Exercise instructions:
Of the lines below, write out exactly those from the line with "ATOM 135 N N" through the line with "ATOM 154 C CA", both included, and skip the rest.

Input for this task:
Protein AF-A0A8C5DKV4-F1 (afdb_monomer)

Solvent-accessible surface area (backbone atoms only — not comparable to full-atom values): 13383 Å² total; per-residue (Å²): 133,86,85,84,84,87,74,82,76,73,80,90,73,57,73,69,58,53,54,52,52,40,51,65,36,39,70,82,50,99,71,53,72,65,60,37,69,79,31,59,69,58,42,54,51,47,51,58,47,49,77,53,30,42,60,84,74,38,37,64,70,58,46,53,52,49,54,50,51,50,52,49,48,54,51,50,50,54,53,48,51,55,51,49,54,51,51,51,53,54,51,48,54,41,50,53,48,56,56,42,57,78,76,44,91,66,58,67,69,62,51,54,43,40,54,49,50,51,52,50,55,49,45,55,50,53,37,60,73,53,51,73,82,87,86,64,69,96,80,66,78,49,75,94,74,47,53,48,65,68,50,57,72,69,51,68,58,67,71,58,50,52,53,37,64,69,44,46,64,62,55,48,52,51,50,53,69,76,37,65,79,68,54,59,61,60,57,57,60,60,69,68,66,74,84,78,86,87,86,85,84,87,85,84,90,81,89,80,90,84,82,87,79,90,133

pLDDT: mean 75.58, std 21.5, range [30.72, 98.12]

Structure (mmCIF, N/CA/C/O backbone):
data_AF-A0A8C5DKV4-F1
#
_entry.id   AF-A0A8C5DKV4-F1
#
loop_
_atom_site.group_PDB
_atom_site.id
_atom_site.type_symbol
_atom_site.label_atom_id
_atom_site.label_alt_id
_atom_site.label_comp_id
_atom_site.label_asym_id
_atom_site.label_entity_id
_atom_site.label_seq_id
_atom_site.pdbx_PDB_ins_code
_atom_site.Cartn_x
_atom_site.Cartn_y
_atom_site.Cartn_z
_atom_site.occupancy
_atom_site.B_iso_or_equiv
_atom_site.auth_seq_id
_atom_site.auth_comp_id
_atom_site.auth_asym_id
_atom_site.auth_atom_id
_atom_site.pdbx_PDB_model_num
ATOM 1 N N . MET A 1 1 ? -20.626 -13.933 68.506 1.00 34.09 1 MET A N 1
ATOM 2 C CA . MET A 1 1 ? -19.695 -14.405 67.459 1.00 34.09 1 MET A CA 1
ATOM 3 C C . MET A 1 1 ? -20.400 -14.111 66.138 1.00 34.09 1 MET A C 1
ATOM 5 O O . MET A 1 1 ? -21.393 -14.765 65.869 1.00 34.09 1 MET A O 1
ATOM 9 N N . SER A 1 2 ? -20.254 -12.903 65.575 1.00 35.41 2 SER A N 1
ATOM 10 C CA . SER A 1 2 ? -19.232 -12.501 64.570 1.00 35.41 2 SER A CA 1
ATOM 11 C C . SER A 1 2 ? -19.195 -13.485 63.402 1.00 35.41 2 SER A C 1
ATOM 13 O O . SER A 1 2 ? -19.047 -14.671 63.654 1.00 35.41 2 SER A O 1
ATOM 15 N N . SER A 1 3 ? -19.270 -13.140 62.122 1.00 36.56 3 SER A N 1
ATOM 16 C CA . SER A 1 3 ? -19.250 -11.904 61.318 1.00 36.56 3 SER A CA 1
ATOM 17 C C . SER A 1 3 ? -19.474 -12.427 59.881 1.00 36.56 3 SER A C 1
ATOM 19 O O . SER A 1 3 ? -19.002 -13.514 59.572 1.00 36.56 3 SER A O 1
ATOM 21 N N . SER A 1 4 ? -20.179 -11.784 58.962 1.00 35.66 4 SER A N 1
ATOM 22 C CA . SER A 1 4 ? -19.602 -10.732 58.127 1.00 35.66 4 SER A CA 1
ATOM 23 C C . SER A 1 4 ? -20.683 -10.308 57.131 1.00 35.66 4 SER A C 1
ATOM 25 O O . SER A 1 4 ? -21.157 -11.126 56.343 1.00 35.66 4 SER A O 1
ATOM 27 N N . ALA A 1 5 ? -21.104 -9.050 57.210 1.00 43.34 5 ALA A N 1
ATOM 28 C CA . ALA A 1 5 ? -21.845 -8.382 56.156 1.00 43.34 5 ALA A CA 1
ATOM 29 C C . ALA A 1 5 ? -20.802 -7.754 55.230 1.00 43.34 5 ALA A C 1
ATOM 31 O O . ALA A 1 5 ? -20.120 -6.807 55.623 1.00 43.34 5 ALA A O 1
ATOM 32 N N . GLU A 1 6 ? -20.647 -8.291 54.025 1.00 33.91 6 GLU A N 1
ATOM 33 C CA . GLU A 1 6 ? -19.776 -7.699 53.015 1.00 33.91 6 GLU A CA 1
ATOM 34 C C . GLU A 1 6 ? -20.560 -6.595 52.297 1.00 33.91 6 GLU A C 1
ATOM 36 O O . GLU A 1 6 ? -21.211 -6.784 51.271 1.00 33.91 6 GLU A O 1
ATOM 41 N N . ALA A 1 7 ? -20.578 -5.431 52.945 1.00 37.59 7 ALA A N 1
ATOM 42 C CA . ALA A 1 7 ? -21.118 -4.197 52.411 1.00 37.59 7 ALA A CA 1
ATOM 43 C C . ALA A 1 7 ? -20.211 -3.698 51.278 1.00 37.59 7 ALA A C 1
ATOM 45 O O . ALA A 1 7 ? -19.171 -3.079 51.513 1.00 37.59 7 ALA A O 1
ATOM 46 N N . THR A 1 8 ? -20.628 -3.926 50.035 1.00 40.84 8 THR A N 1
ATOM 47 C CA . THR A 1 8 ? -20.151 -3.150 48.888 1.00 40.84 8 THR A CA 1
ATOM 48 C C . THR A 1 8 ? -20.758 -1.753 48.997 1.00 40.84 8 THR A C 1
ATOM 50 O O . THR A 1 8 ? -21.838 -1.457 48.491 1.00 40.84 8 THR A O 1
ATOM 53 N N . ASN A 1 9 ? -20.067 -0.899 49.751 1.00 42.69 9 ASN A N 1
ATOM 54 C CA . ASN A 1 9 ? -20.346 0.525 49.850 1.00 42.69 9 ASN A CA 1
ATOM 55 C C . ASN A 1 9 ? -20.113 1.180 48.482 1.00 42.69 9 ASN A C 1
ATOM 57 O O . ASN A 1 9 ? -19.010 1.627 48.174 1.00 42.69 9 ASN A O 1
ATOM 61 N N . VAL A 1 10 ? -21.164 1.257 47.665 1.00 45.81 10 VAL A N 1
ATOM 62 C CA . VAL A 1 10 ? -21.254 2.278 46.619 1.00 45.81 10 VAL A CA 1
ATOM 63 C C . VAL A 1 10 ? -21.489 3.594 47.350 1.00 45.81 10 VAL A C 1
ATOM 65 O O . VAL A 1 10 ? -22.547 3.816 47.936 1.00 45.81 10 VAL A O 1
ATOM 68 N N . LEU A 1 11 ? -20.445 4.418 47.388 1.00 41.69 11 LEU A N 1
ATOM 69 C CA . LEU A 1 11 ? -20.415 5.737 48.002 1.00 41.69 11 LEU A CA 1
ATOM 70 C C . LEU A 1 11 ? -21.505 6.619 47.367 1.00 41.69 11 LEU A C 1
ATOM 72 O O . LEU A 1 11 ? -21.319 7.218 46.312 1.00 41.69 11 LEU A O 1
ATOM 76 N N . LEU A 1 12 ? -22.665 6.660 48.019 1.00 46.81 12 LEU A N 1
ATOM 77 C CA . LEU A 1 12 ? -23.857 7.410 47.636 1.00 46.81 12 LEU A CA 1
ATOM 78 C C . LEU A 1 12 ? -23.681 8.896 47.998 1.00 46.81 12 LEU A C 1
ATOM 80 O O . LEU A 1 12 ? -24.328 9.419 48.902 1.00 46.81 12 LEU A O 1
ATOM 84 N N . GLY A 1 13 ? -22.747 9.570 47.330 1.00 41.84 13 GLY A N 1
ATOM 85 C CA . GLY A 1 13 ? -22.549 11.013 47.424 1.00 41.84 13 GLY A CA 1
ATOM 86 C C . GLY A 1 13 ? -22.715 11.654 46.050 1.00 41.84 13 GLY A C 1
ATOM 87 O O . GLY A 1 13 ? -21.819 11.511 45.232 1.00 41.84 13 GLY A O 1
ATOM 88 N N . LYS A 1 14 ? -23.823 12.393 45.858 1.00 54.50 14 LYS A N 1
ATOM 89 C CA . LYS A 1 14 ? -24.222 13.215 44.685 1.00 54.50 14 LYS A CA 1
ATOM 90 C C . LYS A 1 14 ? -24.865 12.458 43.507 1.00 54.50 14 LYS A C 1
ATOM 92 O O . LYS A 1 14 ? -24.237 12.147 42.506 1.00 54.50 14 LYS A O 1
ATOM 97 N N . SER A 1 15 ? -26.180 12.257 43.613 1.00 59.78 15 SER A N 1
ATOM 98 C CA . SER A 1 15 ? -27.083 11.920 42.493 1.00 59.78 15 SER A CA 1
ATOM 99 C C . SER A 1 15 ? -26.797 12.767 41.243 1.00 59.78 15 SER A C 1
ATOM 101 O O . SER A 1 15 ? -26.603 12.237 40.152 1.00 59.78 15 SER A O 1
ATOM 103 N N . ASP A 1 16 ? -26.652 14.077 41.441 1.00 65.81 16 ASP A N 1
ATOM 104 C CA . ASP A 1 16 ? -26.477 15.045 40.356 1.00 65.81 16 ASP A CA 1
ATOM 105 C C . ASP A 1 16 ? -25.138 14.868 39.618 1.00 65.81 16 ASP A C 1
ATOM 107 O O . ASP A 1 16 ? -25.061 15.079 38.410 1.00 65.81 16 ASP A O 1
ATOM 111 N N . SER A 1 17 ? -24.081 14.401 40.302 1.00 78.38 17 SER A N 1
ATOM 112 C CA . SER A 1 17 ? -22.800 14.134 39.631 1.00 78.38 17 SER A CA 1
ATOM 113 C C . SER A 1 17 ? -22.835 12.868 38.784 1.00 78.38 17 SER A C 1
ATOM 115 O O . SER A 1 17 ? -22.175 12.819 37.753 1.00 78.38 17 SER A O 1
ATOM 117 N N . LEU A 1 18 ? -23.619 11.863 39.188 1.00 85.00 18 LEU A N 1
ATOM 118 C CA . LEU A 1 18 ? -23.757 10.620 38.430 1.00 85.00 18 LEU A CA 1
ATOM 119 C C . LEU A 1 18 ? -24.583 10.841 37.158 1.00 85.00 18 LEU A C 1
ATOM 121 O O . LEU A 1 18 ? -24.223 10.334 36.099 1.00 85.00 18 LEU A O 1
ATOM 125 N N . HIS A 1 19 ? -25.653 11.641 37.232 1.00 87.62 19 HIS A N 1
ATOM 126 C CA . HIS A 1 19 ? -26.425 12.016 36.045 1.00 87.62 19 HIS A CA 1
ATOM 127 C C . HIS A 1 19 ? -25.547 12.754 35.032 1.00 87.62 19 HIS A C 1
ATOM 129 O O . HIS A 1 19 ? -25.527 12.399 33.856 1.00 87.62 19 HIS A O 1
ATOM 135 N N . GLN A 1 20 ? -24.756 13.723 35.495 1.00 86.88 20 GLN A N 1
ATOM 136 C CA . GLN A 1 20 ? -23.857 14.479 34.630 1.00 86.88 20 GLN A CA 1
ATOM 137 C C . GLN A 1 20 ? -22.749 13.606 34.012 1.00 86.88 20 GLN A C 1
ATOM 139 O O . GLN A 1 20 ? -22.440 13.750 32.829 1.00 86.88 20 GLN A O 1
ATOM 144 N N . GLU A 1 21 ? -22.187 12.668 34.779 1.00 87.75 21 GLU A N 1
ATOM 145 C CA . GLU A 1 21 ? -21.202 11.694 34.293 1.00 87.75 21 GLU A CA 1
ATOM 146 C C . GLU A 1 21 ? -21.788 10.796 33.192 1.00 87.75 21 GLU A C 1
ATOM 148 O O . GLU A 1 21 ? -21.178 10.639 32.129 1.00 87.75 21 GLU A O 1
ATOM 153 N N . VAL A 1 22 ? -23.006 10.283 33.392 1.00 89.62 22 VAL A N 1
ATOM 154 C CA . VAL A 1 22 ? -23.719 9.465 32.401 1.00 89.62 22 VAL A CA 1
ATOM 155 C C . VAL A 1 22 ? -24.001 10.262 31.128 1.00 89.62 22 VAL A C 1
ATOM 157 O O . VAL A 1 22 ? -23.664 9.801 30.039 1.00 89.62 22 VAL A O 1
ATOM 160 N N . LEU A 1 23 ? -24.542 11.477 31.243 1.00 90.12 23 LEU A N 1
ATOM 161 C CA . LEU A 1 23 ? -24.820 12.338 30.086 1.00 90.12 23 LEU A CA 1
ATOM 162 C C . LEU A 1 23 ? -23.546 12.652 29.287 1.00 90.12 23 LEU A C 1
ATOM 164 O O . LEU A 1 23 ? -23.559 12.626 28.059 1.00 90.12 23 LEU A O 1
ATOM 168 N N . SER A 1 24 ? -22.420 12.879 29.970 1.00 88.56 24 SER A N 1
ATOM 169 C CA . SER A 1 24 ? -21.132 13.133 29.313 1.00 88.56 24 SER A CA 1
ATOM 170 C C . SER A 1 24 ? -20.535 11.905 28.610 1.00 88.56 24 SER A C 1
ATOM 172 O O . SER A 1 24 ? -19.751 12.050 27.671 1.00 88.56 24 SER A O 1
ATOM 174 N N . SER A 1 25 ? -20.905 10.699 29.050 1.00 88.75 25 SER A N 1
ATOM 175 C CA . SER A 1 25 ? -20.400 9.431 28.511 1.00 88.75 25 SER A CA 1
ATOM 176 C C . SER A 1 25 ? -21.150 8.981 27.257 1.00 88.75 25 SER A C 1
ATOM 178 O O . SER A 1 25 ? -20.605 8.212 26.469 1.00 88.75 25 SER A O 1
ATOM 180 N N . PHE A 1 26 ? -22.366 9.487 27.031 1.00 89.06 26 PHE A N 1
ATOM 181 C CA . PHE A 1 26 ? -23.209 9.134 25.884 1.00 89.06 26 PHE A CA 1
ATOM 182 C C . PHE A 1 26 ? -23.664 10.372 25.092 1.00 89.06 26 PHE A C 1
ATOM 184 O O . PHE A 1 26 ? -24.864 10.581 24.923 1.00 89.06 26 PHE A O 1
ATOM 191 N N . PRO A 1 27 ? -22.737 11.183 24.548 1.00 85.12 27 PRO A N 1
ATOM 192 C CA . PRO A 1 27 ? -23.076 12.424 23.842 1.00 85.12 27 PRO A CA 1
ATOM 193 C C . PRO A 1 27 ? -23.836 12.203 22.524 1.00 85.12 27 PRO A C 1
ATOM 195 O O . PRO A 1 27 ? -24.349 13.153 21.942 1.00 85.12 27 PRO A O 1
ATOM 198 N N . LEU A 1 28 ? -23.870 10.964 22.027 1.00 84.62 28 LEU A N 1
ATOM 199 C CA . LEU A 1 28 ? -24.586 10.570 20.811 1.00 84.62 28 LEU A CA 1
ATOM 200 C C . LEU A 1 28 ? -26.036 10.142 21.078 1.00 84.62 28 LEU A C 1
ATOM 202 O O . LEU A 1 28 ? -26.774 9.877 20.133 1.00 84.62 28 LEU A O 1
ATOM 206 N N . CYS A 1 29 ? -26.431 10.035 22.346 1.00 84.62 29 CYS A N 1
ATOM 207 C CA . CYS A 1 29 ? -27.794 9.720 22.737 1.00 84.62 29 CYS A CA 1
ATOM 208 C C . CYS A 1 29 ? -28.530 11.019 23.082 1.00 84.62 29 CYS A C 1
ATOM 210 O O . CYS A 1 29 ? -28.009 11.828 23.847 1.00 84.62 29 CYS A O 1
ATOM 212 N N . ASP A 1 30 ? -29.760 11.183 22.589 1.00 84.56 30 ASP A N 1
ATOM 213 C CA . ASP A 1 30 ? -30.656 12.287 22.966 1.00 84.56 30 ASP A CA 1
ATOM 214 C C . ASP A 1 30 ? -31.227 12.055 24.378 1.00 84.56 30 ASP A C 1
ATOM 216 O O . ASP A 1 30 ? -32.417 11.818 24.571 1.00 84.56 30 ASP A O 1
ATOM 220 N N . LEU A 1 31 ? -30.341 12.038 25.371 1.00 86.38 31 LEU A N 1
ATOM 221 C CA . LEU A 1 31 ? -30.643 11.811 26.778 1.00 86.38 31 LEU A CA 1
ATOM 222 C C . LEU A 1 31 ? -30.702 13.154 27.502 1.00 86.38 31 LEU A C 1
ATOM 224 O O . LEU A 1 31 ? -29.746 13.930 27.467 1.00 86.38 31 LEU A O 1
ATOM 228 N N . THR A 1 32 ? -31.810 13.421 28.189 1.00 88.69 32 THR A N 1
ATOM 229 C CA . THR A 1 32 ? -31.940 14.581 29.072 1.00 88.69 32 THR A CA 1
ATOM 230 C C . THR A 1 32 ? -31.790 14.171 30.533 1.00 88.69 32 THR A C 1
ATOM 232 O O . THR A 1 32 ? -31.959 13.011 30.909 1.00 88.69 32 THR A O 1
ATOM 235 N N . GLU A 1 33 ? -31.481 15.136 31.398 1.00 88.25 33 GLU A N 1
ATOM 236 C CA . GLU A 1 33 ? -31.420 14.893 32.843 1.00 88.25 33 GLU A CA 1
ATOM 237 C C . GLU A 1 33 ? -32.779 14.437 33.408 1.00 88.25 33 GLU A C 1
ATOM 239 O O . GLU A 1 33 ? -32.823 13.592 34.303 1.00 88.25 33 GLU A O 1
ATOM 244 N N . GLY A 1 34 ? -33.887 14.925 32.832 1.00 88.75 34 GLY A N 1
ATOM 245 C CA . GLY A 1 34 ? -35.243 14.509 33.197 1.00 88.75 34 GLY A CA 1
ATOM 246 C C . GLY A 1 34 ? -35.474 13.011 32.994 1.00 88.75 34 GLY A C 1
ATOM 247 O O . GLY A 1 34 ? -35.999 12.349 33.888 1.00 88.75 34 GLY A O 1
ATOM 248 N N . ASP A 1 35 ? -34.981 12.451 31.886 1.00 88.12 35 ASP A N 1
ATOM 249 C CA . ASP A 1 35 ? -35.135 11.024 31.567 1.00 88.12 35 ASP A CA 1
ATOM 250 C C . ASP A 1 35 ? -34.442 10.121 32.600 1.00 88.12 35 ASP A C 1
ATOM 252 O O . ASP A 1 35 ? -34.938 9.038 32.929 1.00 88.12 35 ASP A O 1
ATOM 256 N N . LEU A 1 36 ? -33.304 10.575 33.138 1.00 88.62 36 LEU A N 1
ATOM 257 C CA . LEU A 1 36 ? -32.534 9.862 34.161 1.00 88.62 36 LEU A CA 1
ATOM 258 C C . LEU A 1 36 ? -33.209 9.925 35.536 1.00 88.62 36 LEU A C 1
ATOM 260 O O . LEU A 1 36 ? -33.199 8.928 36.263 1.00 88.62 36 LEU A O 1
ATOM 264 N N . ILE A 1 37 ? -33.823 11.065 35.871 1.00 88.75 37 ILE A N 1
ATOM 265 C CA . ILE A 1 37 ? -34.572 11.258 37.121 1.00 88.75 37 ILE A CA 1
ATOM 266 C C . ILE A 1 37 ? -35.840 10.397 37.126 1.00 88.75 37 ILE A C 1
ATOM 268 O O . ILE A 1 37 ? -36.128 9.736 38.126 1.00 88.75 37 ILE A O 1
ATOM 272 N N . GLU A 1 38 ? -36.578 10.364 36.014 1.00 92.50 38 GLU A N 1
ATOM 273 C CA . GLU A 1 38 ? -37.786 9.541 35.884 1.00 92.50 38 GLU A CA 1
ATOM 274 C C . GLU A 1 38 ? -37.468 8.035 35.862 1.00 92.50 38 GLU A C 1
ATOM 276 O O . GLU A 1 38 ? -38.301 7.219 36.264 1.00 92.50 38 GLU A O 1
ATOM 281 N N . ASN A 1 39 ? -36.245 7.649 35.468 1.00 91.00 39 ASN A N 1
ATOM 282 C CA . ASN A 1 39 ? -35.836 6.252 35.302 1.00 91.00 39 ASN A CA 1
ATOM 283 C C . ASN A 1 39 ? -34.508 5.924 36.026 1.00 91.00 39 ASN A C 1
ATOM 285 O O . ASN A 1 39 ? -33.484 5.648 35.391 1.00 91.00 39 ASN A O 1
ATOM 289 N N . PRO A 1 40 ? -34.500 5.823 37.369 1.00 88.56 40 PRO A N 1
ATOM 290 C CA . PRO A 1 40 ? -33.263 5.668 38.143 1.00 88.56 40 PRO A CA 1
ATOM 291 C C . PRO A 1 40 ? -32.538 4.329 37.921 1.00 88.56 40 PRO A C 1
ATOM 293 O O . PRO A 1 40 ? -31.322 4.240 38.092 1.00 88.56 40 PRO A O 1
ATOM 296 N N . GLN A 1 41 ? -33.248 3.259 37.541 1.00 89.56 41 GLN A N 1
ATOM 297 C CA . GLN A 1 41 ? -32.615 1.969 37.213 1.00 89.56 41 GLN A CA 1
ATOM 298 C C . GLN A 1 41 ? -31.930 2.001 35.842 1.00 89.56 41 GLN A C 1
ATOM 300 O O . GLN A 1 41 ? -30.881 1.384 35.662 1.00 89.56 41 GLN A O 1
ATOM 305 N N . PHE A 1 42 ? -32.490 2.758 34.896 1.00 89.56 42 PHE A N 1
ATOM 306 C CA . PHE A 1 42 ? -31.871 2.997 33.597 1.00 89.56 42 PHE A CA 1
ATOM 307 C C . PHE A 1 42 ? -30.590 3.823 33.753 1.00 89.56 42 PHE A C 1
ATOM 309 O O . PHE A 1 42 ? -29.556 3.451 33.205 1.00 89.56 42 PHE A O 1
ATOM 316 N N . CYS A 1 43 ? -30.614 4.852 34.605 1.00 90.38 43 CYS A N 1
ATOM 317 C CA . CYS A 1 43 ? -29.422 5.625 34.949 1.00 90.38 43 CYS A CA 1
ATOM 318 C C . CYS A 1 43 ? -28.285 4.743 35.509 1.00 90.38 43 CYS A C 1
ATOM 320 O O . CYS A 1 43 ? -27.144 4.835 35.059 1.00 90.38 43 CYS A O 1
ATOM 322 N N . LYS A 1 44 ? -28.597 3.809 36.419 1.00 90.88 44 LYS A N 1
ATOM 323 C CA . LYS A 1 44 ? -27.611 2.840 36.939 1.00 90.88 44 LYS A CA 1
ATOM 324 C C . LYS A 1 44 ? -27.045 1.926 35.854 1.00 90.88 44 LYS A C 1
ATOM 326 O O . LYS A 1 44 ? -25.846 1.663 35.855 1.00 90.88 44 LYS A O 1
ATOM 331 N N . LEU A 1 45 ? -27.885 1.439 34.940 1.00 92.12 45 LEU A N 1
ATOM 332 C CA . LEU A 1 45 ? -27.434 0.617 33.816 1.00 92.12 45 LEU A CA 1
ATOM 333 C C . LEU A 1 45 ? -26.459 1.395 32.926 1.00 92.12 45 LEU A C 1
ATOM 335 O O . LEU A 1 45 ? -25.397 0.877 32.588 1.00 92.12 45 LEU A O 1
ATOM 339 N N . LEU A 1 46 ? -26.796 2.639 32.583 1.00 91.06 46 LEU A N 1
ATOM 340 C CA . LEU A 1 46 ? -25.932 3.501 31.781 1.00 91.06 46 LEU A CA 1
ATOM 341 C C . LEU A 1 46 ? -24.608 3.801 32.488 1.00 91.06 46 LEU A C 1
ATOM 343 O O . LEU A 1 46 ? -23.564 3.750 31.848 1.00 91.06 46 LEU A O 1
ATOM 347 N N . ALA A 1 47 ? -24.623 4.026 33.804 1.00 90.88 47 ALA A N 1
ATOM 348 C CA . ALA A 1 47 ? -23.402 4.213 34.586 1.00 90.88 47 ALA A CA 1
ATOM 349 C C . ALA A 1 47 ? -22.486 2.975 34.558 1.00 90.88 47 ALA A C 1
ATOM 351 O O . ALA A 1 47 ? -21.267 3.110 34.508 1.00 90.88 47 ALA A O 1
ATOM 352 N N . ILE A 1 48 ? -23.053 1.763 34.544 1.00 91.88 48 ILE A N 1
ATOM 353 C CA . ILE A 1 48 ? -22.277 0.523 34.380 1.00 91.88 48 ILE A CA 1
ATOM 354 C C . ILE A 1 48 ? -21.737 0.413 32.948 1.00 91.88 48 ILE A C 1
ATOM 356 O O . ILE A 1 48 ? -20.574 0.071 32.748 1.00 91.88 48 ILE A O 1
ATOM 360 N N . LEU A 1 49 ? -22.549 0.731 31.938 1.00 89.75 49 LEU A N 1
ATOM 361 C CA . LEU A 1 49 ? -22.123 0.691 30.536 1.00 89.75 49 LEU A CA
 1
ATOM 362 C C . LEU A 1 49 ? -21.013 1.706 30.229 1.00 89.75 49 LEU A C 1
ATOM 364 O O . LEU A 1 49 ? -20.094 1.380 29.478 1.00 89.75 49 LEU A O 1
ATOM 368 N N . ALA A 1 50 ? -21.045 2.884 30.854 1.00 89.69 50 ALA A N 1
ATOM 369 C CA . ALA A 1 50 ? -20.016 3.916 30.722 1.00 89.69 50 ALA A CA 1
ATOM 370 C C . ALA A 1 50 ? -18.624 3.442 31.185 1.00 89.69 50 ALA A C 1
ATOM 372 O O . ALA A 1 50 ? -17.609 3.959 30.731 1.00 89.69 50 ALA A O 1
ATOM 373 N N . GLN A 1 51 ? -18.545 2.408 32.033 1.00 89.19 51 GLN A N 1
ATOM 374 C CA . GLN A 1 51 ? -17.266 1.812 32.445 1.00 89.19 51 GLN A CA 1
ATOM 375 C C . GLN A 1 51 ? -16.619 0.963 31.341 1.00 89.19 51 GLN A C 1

Reply to the exercise:
ATOM 135 N N . GLN A 1 20 ? -24.756 13.723 35.495 1.00 86.88 20 GLN A N 1
ATOM 136 C CA . GLN A 1 20 ? -23.857 14.479 34.630 1.00 86.88 20 GLN A CA 1
ATOM 137 C C . GLN A 1 20 ? -22.749 13.606 34.012 1.00 86.88 20 GLN A C 1
ATOM 139 O O . GLN A 1 20 ? -22.440 13.750 32.829 1.00 86.88 20 GLN A O 1
ATOM 144 N N . GLU A 1 21 ? -22.187 12.668 34.779 1.00 87.75 21 GLU A N 1
ATOM 145 C CA . GLU A 1 21 ? -21.202 11.694 34.293 1.00 87.75 21 GLU A CA 1
ATOM 146 C C . GLU A 1 21 ? -21.788 10.796 33.192 1.00 87.75 21 GLU A C 1
ATOM 148 O O . GLU A 1 21 ? -21.178 10.639 32.129 1.00 87.75 21 GLU A O 1
ATOM 153 N N . VAL A 1 22 ? -23.006 10.283 33.392 1.00 89.62 22 VAL A N 1
ATOM 154 C CA . VAL A 1 22 ? -23.719 9.465 32.401 1.00 89.62 22 VAL A CA 1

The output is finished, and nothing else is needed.